→ Data to examine
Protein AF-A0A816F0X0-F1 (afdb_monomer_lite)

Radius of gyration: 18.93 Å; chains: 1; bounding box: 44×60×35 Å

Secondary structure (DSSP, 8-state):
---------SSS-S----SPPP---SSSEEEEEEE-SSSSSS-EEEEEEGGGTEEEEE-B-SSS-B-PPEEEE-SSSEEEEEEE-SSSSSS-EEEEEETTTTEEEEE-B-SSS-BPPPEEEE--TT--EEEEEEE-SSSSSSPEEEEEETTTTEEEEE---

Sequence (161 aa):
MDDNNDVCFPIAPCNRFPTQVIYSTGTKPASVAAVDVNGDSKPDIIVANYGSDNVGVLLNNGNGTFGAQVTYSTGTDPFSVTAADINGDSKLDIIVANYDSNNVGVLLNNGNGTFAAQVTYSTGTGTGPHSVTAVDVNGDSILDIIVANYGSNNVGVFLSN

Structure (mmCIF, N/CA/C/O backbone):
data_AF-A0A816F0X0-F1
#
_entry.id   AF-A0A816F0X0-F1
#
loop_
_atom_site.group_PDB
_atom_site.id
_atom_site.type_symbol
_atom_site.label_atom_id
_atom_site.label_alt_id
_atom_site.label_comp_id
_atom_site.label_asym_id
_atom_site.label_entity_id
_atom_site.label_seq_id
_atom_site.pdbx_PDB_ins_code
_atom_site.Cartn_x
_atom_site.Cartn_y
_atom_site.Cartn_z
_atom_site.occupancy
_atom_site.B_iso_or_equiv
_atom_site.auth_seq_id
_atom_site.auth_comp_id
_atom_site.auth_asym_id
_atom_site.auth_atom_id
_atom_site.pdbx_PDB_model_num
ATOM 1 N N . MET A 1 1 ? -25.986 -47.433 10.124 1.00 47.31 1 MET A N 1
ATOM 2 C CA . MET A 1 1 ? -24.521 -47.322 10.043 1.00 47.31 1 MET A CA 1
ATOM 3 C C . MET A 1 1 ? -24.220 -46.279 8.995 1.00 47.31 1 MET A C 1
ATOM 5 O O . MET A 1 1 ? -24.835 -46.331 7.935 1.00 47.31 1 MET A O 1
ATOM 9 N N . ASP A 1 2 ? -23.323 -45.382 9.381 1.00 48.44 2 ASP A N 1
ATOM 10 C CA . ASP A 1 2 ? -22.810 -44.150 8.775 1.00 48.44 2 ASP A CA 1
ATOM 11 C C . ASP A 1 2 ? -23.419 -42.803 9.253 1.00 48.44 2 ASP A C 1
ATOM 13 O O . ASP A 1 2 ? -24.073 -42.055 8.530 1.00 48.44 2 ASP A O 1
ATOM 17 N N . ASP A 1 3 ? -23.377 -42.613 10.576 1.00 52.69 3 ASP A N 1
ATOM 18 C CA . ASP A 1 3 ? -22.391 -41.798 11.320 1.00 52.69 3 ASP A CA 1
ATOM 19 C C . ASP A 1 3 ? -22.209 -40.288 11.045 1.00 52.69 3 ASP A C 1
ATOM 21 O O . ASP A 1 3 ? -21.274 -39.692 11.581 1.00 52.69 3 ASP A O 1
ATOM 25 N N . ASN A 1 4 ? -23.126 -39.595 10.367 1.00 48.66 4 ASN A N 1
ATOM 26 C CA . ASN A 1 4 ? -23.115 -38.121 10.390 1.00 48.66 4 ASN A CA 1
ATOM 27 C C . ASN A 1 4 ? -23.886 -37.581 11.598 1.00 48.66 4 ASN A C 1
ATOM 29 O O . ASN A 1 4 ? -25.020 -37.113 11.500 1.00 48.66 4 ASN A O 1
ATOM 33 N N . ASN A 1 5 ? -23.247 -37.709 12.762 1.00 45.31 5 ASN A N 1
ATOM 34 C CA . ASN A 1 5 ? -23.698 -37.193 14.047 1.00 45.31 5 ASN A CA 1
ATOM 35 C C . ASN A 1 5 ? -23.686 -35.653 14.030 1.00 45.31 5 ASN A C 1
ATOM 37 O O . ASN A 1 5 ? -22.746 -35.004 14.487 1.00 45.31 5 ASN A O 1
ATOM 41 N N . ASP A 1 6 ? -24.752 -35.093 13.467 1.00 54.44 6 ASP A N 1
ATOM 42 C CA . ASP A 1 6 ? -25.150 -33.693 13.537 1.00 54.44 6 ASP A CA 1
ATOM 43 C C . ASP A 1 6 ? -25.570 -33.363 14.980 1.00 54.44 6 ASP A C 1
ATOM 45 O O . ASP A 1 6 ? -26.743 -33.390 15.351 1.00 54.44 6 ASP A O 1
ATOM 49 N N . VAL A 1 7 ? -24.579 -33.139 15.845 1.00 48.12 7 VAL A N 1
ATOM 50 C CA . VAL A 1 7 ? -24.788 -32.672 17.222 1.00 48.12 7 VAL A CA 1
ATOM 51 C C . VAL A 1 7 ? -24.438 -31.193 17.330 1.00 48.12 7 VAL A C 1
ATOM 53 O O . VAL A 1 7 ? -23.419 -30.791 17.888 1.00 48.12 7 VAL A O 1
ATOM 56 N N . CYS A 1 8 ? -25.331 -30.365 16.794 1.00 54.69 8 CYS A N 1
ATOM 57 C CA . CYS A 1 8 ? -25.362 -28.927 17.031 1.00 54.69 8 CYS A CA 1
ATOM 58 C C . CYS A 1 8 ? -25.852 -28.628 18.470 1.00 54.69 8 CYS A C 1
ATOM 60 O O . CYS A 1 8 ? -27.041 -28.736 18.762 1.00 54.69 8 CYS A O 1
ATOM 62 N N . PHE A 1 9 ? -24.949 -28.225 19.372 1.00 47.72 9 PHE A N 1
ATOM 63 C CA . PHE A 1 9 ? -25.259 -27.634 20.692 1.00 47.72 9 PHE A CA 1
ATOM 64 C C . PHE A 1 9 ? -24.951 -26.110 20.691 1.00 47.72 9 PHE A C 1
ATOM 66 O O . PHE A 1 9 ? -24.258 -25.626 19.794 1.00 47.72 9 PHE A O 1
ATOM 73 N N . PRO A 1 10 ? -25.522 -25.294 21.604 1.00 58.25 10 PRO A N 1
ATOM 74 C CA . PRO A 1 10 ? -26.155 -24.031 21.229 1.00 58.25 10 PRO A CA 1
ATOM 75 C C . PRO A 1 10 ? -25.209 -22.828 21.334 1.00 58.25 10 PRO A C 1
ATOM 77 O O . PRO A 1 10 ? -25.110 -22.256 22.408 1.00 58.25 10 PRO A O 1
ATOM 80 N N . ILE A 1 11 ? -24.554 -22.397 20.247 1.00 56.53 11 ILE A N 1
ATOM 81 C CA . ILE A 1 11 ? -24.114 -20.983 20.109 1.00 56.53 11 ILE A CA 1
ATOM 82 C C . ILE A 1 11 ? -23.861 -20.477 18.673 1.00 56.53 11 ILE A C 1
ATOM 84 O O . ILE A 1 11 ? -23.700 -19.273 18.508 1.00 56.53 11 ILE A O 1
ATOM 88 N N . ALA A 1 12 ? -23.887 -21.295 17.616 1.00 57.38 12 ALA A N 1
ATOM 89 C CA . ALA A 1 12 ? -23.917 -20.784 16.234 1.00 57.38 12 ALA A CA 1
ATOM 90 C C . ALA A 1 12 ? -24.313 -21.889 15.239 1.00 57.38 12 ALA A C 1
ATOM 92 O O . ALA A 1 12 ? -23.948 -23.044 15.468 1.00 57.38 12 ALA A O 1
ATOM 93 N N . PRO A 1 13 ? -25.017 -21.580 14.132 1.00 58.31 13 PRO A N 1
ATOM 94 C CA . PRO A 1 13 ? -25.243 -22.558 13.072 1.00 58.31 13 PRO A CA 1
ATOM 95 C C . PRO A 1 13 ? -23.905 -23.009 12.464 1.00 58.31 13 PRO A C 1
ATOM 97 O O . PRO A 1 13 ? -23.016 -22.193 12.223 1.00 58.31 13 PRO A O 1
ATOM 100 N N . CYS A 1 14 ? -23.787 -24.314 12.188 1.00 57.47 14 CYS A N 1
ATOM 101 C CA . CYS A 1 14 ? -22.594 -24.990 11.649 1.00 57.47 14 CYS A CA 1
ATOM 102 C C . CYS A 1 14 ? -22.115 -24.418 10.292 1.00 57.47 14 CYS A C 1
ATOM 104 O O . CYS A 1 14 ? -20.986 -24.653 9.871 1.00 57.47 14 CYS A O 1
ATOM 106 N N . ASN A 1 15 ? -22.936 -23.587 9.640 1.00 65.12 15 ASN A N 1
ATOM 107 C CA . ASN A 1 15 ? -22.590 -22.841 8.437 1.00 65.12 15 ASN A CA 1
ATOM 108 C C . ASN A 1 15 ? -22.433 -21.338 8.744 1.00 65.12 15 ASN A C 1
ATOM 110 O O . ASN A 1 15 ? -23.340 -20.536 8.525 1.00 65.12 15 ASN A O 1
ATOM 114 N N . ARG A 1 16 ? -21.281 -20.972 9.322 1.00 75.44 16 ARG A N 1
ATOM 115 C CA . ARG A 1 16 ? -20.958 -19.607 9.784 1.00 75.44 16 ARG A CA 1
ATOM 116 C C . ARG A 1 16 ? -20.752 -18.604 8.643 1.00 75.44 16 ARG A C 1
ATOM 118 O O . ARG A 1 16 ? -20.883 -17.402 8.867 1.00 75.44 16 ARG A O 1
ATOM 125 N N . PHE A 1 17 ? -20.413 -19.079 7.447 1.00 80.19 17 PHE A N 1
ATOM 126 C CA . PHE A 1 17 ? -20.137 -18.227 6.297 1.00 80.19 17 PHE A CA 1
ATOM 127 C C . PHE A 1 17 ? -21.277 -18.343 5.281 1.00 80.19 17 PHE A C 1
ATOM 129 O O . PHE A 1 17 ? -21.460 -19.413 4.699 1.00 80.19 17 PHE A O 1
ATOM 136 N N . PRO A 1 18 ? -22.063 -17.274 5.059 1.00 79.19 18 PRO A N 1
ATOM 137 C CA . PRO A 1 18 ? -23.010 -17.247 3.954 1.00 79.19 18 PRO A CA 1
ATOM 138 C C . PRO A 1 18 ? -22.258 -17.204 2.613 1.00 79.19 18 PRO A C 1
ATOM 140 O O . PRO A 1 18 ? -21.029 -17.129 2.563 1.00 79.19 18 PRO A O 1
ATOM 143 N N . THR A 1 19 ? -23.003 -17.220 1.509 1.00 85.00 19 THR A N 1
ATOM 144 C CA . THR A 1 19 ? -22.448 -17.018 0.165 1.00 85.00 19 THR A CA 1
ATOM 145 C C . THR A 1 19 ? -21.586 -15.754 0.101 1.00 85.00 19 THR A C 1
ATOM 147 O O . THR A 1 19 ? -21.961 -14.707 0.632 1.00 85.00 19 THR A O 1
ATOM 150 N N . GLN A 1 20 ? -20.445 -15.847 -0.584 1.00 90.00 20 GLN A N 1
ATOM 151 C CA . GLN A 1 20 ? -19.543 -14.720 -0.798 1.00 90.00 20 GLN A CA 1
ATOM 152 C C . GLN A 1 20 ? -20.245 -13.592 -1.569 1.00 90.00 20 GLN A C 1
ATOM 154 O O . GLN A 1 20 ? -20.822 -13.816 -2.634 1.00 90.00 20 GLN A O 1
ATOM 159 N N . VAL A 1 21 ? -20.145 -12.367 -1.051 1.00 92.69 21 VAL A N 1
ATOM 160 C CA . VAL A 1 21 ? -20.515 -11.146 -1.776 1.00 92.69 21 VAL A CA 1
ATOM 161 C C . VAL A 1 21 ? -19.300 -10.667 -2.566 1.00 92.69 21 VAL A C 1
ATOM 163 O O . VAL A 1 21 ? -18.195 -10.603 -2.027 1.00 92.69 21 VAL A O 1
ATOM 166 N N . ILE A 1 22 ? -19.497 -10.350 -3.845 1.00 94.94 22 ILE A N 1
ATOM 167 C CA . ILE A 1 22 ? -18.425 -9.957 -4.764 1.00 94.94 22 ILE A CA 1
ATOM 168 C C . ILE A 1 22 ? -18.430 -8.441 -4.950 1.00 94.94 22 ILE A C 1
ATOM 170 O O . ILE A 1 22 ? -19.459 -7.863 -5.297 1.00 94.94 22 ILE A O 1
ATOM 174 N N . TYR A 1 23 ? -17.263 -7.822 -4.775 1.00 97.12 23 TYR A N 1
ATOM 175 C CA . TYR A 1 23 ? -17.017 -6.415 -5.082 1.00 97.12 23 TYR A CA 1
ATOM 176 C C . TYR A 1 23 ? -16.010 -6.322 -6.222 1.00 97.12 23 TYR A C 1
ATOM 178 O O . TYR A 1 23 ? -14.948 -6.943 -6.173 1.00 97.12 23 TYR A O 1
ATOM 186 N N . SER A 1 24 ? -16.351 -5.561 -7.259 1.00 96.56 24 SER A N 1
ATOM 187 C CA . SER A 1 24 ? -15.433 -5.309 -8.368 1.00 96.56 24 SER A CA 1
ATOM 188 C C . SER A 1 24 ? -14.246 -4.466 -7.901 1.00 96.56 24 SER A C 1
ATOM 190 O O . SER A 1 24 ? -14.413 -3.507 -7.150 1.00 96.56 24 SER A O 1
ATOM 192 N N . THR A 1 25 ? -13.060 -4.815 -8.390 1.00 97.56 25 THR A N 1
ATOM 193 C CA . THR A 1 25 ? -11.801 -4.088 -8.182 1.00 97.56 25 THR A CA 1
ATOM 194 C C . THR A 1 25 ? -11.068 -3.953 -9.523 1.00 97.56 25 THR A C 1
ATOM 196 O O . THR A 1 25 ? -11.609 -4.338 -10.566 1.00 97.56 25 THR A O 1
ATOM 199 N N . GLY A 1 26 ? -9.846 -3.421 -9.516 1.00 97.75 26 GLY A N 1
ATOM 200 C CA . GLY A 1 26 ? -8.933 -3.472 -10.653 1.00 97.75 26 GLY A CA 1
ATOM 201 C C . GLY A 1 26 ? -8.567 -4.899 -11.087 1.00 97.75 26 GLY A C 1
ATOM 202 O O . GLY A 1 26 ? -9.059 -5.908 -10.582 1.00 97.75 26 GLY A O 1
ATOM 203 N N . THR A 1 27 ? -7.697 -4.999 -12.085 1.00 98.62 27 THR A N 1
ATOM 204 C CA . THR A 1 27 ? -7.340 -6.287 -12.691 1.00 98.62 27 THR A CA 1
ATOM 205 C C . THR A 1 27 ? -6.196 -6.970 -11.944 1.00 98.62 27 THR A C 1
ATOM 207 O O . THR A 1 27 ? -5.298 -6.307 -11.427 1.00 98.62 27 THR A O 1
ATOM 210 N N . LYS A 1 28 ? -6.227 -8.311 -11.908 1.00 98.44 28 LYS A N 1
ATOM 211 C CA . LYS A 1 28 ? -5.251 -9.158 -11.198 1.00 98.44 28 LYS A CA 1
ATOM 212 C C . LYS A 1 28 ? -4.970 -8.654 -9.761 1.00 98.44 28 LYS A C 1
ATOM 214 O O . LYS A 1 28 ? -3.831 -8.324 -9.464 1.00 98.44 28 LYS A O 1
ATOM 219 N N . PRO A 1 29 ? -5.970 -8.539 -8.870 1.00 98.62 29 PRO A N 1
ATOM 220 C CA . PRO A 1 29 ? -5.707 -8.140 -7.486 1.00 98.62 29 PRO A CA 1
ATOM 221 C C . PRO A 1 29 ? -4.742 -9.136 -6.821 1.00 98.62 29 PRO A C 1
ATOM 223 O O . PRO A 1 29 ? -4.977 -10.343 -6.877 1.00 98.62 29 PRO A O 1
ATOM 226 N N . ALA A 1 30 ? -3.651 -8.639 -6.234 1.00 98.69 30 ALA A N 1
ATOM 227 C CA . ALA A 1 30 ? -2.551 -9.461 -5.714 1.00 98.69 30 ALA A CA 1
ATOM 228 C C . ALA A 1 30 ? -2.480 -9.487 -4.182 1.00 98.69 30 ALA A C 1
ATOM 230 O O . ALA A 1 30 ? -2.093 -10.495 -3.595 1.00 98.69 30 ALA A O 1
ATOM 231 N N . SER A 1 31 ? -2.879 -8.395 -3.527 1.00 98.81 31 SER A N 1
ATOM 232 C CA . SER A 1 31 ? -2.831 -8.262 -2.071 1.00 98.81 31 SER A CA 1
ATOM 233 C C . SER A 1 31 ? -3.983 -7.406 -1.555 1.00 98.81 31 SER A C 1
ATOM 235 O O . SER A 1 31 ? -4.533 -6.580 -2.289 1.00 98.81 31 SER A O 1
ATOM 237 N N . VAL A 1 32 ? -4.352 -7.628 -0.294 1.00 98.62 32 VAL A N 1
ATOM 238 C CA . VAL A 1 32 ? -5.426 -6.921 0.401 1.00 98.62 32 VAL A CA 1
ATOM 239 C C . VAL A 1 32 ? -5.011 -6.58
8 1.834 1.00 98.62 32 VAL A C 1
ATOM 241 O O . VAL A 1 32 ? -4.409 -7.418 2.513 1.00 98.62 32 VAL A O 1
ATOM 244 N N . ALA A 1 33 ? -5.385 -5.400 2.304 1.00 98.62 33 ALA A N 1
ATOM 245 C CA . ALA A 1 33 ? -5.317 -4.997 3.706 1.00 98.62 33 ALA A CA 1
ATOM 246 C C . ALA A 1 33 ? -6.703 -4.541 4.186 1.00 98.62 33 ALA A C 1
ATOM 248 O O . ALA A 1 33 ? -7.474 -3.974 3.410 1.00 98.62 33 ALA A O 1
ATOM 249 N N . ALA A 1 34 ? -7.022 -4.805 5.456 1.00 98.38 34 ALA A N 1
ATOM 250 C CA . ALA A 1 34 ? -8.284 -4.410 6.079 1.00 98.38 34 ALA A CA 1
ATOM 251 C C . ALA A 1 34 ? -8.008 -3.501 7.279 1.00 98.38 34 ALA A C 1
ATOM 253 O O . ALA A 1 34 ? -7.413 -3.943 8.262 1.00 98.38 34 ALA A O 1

→ Problem description
Starting with the line with "ATOM 75 C C" above and going on through the line with "ATOM 84 O O", transcribe every line exactly, both ends included, and add nothing.

→ Solution below
ATOM 75 C C . PRO A 1 10 ? -25.209 -22.828 21.334 1.00 58.25 10 PRO A C 1
ATOM 77 O O . PRO A 1 10 ? -25.110 -22.256 22.408 1.00 58.25 10 PRO A O 1
ATOM 80 N N . ILE A 1 11 ? -24.554 -22.397 20.247 1.00 56.53 11 ILE A N 1
ATOM 81 C CA . ILE A 1 11 ? -24.114 -20.983 20.109 1.00 56.53 11 ILE A CA 1
ATOM 82 C C . ILE A 1 11 ? -23.861 -20.477 18.673 1.00 56.53 11 ILE A C 1
ATOM 84 O O . ILE A 1 11 ? -23.700 -19.273 18.508 1.00 56.53 11 ILE A O 1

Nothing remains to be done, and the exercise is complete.